Early last year, I needed hospice care for the end of my husband’s long life. I asked Jim’s doctor for YoloCares hospice. He said it was a good choice. He heard good reviews about YoloCares, especially in grief support services.
My decision was personal. It was a tribute to how Jim and I built our business for 27 years. Yolo was our largest advertiser. I learned about their services from ads. Jim always wanted to support businesses that supported us.
Jim’s hospice care was less than five days. He was 93 and suffered four years of worsening dementia after a car accident that caused a brain injury. His wishes were clear. He was ready to go.
Still, I underestimated what hospice care offers. And I was grateful that YoloCares is a leader in wrap-around grief support. My year of grieving brought much insight.
I recently sat down with YoloCares CEO Craig Dresang to learn more.
“Both my mom and my first partner were both diagnosed with terminal cancer the same year. She was in her 50s and I was 28. She was first diagnosed when I was 8. My partner was 34,” Dresang says. “My career in Chicago at the time had nothing to do with health care or hospice, so it was a total shock to me.”
Dresang endured completely different experiences when his mom and partner died.
“My mother wanted no extreme intervention and yet it was forced on her,” he says. “All they did was in fact counter to her wishes. She died in a hospital room pumped up with devices and not one bit of peace.”
In contrast, Dresang’s partner Danny died according to his own plans.
“He died comfortably and peacefully at home and holding my hand. And it was really a beautiful and meaningful way for him to transition out of this world,” Dresang says. “And I remember that year thinking someday I want to do something for this program called hospice.
“Many years later, when the president of the university I was working for was retiring, I took a call from a headhunter. The position he offered me was in hospice.”
Dresang took the job and built a new career around his deeply personal experiences.
Hospice and palliative care are similar. Hospice begins when a person’s diagnosis leaves them six months or less to live. If patients live longer, palliative care keeps them as comfortable as possible, without medical intervention to extend life.
Many hospital chains have financial motives not always aligned with the best interests of the dying patient. Dresang explains, “My mom died in a hospital, and my partner died in independent hospice. That’s why their experiences were so different.”
Doctors need to better understand end-of-life decisions and offer patients options, from aggressive care to comfortably closing their lives.
“Not enough doctors clearly and compassionately convey the negative side of continuing life-saving treatments,” Dresang says. “Only when tradeoffs are openly discussed will quality of life at the end truly improve.”
Jim made his end-of-life decisions when first diagnosed with dementia. I found a dementia advanced care directive that let Jim decline life-saving treatments. He believed it was in everyone’s best interest to let his body go peacefully when his mind could no longer function.

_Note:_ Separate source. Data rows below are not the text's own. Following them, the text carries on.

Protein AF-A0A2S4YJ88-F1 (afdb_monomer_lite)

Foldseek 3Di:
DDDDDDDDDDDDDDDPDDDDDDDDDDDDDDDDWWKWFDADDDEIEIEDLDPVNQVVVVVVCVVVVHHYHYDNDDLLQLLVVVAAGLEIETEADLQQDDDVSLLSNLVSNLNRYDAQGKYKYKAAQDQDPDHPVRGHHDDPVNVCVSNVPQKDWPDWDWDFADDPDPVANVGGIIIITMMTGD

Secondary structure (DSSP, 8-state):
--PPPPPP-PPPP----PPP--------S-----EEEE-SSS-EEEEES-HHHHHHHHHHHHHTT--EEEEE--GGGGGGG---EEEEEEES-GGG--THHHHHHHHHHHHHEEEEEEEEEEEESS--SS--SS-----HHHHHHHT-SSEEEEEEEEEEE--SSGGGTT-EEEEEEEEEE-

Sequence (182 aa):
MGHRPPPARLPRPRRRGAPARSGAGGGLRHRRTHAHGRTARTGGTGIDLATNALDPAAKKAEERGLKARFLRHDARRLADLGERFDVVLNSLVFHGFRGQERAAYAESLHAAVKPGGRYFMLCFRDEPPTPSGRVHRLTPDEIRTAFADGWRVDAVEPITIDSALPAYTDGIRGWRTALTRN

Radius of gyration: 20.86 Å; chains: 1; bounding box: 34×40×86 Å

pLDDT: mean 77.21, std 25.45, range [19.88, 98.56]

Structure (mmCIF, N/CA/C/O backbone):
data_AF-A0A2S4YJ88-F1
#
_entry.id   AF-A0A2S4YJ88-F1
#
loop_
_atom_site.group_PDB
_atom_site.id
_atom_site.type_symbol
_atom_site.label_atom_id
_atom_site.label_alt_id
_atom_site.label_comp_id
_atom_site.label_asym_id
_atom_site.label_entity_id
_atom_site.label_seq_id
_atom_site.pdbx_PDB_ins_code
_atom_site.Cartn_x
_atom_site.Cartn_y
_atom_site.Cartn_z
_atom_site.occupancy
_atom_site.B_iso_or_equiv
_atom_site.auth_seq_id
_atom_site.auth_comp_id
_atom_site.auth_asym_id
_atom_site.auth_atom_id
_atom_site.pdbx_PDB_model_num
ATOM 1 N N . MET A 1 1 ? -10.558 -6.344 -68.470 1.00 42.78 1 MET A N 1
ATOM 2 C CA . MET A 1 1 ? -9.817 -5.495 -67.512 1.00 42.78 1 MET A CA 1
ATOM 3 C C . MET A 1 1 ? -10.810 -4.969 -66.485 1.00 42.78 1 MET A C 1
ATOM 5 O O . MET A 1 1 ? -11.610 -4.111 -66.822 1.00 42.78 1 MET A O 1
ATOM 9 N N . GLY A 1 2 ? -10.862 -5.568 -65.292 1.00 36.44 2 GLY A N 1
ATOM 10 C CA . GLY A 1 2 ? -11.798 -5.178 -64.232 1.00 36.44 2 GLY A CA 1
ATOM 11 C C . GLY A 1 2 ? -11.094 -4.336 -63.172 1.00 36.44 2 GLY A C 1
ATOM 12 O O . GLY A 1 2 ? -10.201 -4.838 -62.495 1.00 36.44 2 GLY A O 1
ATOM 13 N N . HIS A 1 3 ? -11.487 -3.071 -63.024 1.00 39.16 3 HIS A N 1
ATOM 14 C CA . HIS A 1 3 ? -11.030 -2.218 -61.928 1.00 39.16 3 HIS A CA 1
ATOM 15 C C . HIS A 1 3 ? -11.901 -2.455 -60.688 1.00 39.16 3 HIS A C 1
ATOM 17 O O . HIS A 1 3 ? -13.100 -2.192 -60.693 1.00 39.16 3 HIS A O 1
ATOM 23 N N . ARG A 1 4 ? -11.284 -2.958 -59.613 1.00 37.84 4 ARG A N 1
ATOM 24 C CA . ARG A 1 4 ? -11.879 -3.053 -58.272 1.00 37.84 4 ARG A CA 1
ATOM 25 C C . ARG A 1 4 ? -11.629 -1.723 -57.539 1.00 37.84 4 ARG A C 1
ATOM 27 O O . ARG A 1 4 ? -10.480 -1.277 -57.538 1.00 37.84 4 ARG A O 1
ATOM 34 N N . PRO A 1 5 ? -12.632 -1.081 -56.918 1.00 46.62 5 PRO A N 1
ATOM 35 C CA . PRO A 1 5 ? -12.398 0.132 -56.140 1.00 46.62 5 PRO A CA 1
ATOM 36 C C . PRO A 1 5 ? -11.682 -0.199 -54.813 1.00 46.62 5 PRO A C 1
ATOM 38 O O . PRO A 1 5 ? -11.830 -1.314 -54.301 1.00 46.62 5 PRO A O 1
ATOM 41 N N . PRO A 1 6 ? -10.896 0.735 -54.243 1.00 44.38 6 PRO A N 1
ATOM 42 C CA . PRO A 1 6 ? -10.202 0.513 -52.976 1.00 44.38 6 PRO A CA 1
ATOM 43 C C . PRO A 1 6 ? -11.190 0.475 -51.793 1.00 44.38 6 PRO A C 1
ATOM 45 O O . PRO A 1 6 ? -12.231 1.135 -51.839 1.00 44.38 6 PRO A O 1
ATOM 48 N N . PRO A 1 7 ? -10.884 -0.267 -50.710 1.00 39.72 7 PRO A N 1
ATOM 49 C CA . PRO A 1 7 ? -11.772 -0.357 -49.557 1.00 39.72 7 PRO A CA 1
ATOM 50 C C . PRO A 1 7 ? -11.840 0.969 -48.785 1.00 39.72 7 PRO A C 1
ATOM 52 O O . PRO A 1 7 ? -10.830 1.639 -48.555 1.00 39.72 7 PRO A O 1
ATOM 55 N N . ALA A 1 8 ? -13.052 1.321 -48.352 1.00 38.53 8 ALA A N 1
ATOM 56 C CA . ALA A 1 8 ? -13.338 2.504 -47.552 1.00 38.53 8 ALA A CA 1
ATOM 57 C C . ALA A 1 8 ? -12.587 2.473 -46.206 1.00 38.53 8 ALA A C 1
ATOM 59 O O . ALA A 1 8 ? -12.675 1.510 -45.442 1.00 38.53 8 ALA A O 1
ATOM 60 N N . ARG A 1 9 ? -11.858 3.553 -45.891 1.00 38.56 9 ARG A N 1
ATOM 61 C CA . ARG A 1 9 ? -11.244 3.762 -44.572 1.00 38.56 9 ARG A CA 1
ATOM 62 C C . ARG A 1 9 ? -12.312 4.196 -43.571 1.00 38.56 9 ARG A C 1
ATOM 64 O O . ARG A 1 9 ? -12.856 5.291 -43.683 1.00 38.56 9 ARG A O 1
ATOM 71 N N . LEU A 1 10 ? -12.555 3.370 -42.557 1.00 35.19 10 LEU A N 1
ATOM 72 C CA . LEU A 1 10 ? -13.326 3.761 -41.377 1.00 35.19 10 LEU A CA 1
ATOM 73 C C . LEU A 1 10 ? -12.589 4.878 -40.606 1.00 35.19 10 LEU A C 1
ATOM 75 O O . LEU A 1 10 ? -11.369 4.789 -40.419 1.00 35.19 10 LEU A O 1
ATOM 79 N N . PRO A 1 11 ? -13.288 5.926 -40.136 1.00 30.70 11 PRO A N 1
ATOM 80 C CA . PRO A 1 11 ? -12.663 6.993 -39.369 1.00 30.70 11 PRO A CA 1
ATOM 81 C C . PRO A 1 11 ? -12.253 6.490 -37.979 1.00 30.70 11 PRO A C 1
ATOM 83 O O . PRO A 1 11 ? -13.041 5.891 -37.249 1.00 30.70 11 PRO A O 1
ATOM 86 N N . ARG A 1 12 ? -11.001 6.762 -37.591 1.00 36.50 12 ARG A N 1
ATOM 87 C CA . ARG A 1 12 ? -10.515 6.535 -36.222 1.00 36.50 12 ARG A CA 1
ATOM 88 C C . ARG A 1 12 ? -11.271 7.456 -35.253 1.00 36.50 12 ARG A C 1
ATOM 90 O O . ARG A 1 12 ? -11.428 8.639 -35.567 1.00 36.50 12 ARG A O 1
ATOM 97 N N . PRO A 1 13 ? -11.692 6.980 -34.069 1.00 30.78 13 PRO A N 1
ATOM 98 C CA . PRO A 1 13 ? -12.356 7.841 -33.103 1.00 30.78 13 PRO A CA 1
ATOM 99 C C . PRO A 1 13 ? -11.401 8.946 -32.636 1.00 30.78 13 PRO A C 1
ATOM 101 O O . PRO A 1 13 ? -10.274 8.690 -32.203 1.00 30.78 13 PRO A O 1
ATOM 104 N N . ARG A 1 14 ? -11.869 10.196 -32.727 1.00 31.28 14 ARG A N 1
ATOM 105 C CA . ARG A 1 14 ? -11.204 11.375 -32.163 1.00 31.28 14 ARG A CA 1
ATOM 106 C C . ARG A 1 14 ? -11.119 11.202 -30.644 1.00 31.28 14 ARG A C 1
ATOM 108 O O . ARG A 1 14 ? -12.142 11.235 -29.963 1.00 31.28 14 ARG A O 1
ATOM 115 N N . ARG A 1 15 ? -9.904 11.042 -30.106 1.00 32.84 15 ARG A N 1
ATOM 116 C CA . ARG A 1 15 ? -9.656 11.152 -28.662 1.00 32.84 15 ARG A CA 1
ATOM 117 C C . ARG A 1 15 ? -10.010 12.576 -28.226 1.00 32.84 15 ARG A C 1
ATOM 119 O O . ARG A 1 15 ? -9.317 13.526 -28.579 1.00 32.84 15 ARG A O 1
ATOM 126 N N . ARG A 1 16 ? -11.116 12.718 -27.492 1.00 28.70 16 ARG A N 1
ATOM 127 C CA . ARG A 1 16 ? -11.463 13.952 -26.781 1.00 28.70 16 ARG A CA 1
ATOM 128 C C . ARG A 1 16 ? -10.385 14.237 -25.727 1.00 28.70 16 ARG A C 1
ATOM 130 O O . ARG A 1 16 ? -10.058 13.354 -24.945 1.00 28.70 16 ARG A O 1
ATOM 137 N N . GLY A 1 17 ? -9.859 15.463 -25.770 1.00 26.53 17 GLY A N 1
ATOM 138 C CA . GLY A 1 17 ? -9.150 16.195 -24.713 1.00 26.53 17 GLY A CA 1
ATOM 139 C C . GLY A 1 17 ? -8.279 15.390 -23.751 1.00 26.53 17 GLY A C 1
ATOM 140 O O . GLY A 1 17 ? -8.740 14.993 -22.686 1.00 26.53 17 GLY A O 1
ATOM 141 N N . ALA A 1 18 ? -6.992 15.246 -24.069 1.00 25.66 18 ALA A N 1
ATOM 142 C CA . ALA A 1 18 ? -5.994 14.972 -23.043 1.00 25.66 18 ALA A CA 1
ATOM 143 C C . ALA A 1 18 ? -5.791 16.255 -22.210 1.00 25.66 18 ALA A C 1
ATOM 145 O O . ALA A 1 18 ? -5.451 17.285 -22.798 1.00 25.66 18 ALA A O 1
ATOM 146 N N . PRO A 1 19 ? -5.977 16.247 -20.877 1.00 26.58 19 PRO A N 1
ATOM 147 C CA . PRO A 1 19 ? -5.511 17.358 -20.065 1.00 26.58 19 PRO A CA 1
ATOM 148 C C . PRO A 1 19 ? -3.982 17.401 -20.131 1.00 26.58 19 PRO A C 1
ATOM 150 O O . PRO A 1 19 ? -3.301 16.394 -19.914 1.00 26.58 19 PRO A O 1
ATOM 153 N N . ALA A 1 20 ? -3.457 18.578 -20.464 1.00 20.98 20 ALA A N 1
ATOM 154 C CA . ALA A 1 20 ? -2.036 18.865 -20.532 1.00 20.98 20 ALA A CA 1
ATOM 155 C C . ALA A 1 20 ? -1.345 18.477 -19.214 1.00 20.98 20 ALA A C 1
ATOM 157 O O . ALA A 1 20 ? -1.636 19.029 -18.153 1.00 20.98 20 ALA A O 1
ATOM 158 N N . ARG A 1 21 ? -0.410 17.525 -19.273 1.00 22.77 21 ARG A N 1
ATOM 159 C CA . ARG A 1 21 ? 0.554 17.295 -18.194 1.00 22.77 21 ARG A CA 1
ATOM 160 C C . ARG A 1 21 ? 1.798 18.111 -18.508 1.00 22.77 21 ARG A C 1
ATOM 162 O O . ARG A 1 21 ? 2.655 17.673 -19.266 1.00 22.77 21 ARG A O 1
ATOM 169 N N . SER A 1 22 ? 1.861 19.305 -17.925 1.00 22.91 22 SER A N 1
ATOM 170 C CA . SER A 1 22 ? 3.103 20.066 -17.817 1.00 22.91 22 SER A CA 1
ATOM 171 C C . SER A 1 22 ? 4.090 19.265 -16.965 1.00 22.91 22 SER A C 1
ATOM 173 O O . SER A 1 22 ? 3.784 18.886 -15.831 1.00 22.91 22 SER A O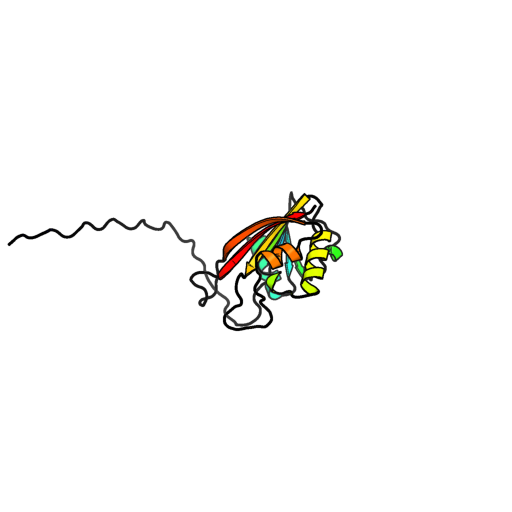 1
ATOM 175 N N . GLY A 1 23 ? 5.233 18.926 -17.555 1.00 22.73 23 GLY A N 1
ATOM 176 C CA . GLY A 1 23 ? 6.350 18.293 -16.871 1.00 22.73 23 GLY A CA 1
ATOM 177 C C . GLY A 1 23 ? 7.311 19.335 -16.311 1.00 22.73 23 GLY A C 1
ATOM 178 O O . GLY A 1 23 ? 7.481 20.391 -16.905 1.00 22.73 23 GLY A O 1
ATOM 179 N N . ALA A 1 24 ? 7.976 19.006 -15.206 1.00 22.81 24 ALA A N 1
ATOM 180 C CA . ALA A 1 24 ? 9.338 19.451 -14.909 1.00 22.81 24 ALA A CA 1
ATOM 181 C C . ALA A 1 24 ? 9.888 18.669 -13.706 1.00 22.81 24 ALA A C 1
ATOM 183 O O . ALA A 1 24 ? 9.203 18.510 -12.696 1.00 22.81 24 ALA A O 1
ATOM 184 N N . GLY A 1 25 ? 11.129 18.187 -13.824 1.00 22.75 25 GLY A N 1
ATOM 185 C CA . GLY A 1 25 ? 11.912 17.638 -12.713 1.00 22.75 25 GLY A CA 1
ATOM 186 C C . GLY A 1 25 ? 12.625 16.331 -13.046 1.00 22.75 25 GLY A C 1
ATOM 187 O O . GLY A 1 25 ? 12.265 15.282 -12.516 1.00 22.75 25 GLY A O 1
ATOM 188 N N . GLY A 1 26 ? 13.613 16.401 -13.944 1.00 20.61 26 GLY A N 1
ATOM 189 C CA . GLY A 1 26 ? 14.593 15.341 -14.178 1.00 20.61 26 GLY A CA 1
ATOM 190 C C . GLY A 1 26 ? 15.582 15.191 -13.016 1.00 20.61 26 GLY A C 1
ATOM 191 O O . GLY A 1 26 ? 15.683 16.058 -12.154 1.00 20.61 26 GLY A O 1
ATOM 192 N N . GLY A 1 27 ? 16.313 14.076 -13.014 1.00 19.88 27 GLY A N 1
ATOM 193 C CA . GLY A 1 27 ? 17.378 13.802 -12.050 1.00 19.88 27 GLY A CA 1
ATOM 194 C C . GLY A 1 27 ? 17.257 12.407 -11.450 1.00 19.88 27 GLY A C 1
ATOM 195 O O . GLY A 1 27 ? 16.389 12.123 -10.630 1.00 19.88 27 GLY A O 1
ATOM 196 N N . LEU A 1 28 ? 18.132 11.509 -11.887 1.00 27.59 28 LEU A N 1
ATOM 197 C CA . LEU A 1 28 ? 18.332 10.188 -11.305 1.00 27.59 28 LEU A CA 1
ATOM 198 C C . LEU A 1 28 ? 18.658 10.332 -9.802 1.00 27.59 28 LEU A C 1
ATOM 200 O O . LEU A 1 28 ? 19.710 10.877 -9.483 1.00 27.59 28 LEU A O 1
ATOM 204 N N . ARG A 1 29 ? 17.775 9.848 -8.912 1.00 24.84 29 ARG A N 1
ATOM 205 C CA . ARG A 1 29 ? 18.023 9.185 -7.602 1.00 24.84 29 ARG A CA 1
ATOM 206 C C . ARG A 1 29 ? 16.763 9.282 -6.719 1.00 24.84 29 ARG A C 1
ATOM 208 O O . ARG A 1 29 ? 16.168 10.341 -6.590 1.00 24.84 29 ARG A O 1
ATOM 215 N N . HIS A 1 30 ? 16.382 8.147 -6.125 1.00 26.44 30 HIS A N 1
ATOM 216 C CA . HIS A 1 30 ? 15.244 7.928 -5.211 1.00 26.44 30 HIS A CA 1
ATOM 217 C C . HIS A 1 30 ? 13.839 8.023 -5.835 1.00 26.44 30 HIS A C 1
ATOM 219 O O . HIS A 1 30 ? 13.251 9.092 -5.981 1.00 26.44 30 HIS A O 1
ATOM 225 N N . ARG A 1 31 ? 13.264 6.863 -6.188 1.00 35.25 31 ARG A N 1
ATOM 226 C CA . ARG A 1 31 ? 11.854 6.768 -6.587 1.00 35.25 31 ARG A CA 1
ATOM 227 C C . ARG A 1 31 ? 10.963 6.516 -5.368 1.00 35.25 31 ARG A C 1
ATOM 229 O O . ARG A 1 31 ? 11.140 5.539 -4.655 1.00 35.25 31 ARG A O 1
ATOM 236 N N . ARG A 1 32 ? 10.043 7.466 -5.219 1.00 35.19 32 ARG A N 1
ATOM 237 C CA . ARG A 1 32 ? 8.906 7.659 -4.306 1.00 35.19 32 ARG A CA 1
ATOM 238 C C . ARG A 1 32 ? 8.151 6.370 -3.945 1.00 35.19 32 ARG A C 1
ATOM 240 O O . ARG A 1 32 ? 7.696 5.665 -4.844 1.00 35.19 32 ARG A O 1
ATOM 247 N N . THR A 1 33 ? 7.942 6.142 -2.651 1.00 35.16 33 THR A N 1
ATOM 248 C CA . THR A 1 33 ? 7.178 5.022 -2.079 1.00 35.16 33 THR A CA 1
ATOM 249 C C . THR A 1 33 ? 6.057 5.587 -1.218 1.00 35.16 33 THR A C 1
ATOM 251 O O . THR A 1 33 ? 6.203 5.745 -0.013 1.00 35.16 33 THR A O 1
ATOM 254 N N . HIS A 1 34 ? 4.917 5.913 -1.825 1.00 37.09 34 HIS A N 1
ATOM 255 C CA . HIS A 1 34 ? 3.821 6.523 -1.079 1.00 37.09 34 HIS A CA 1
ATOM 256 C C . HIS A 1 34 ? 2.882 5.458 -0.498 1.00 37.09 34 HIS A C 1
ATOM 258 O O . HIS A 1 34 ? 2.106 4.836 -1.232 1.00 37.09 34 HIS A O 1
ATOM 264 N N . ALA A 1 35 ? 2.890 5.300 0.825 1.00 35.06 35 ALA A N 1
ATOM 265 C CA . ALA A 1 35 ? 1.796 4.653 1.543 1.00 35.06 35 ALA A CA 1
ATOM 266 C C . ALA A 1 35 ? 0.760 5.719 1.936 1.00 35.06 35 ALA A C 1
ATOM 268 O O . ALA A 1 35 ? 1.111 6.740 2.527 1.00 35.06 35 ALA A O 1
ATOM 269 N N . HIS A 1 36 ? -0.509 5.498 1.590 1.00 41.94 36 HIS A N 1
ATOM 270 C CA . HIS A 1 36 ? -1.622 6.376 1.955 1.00 41.94 36 HIS A CA 1
ATOM 271 C C . HIS A 1 36 ? -2.630 5.590 2.802 1.00 41.94 36 HIS A C 1
ATOM 273 O O . HIS A 1 36 ? -3.313 4.706 2.295 1.00 41.94 36 HIS A O 1
ATOM 279 N N . GLY A 1 37 ? -2.762 5.922 4.083 1.00 35.59 37 GLY A N 1
ATOM 280 C CA . GLY A 1 37 ? -3.873 5.480 4.927 1.00 35.59 37 GLY A CA 1
ATOM 281 C C . GLY A 1 37 ? -5.070 6.423 4.783 1.00 35.59 37 GLY A C 1
ATOM 282 O O . GLY A 1 37 ? -4.904 7.645 4.764 1.00 35.59 37 GLY A O 1
ATOM 283 N N . ARG A 1 38 ? -6.286 5.882 4.679 1.00 41.34 38 ARG A N 1
ATOM 284 C CA . ARG A 1 38 ? -7.545 6.637 4.767 1.00 41.34 38 ARG A CA 1
ATOM 285 C C . ARG A 1 38 ? -8.363 6.117 5.948 1.00 41.34 38 ARG A C 1
ATOM 287 O O . ARG A 1 38 ? -8.623 4.920 6.049 1.00 41.34 38 ARG A O 1
ATOM 294 N N . THR A 1 39 ? -8.820 7.016 6.811 1.00 36.75 39 THR A N 1
ATOM 295 C CA . THR A 1 39 ? -9.907 6.724 7.751 1.00 36.75 39 THR A CA 1
ATOM 296 C C . THR A 1 39 ? -11.243 7.063 7.094 1.00 36.75 39 THR A C 1
ATOM 298 O O . THR A 1 39 ? -11.346 7.975 6.264 1.00 36.75 39 THR A O 1
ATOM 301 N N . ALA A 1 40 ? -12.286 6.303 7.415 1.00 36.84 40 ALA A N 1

Jim’s brief hospice was a beautiful experience for our family. It gave Jim time to say goodbye and let us return the love and gratitude for what he brought to our lives.
Jim’s coffee group came by one morning. I’ll never forget the laughter coming from the bedroom as they shared memories, inspiration and gratitude for a life well lived.
YoloCares professionally prepared us, then took the hands-off approach we requested. They were a phone call away when we had questions.
When the time came, Jim departed this world with a huge smile. And with his family and beloved dog by his side.
After Jim died, YoloCare’s grief program came into my life. There were phone calls, cards and emails with gentle invitations for counseling, grief support groups and more. I felt they cared as much about those who survive as the patient who passes.
“As much as we love regulation in the state, they never regulated hospice,” Dresang says. “We have 1,200 hospices in California, more than the rest of the country combined.”
“While I run a business that needs to generate revenue, I also believe that there are certain sectors of our life that should be hands off in terms of greed,” he says. “And providing hospice is one of them, and that’s why I’m so passionate about what we do.”
Our community should be grateful to have an innovative, well-run hospice such as YoloCares.
I hope sharing my experience will inspire friends and neighbors to consider end-of-life decisions early. Six months ago, I was blessed to find a new partner to love. Steve and I have already made our end-of-life decisions clear to each other.
Please help loved ones do the same. Only through open and honest dialogue will we receive the end-of-life care everyone deserves.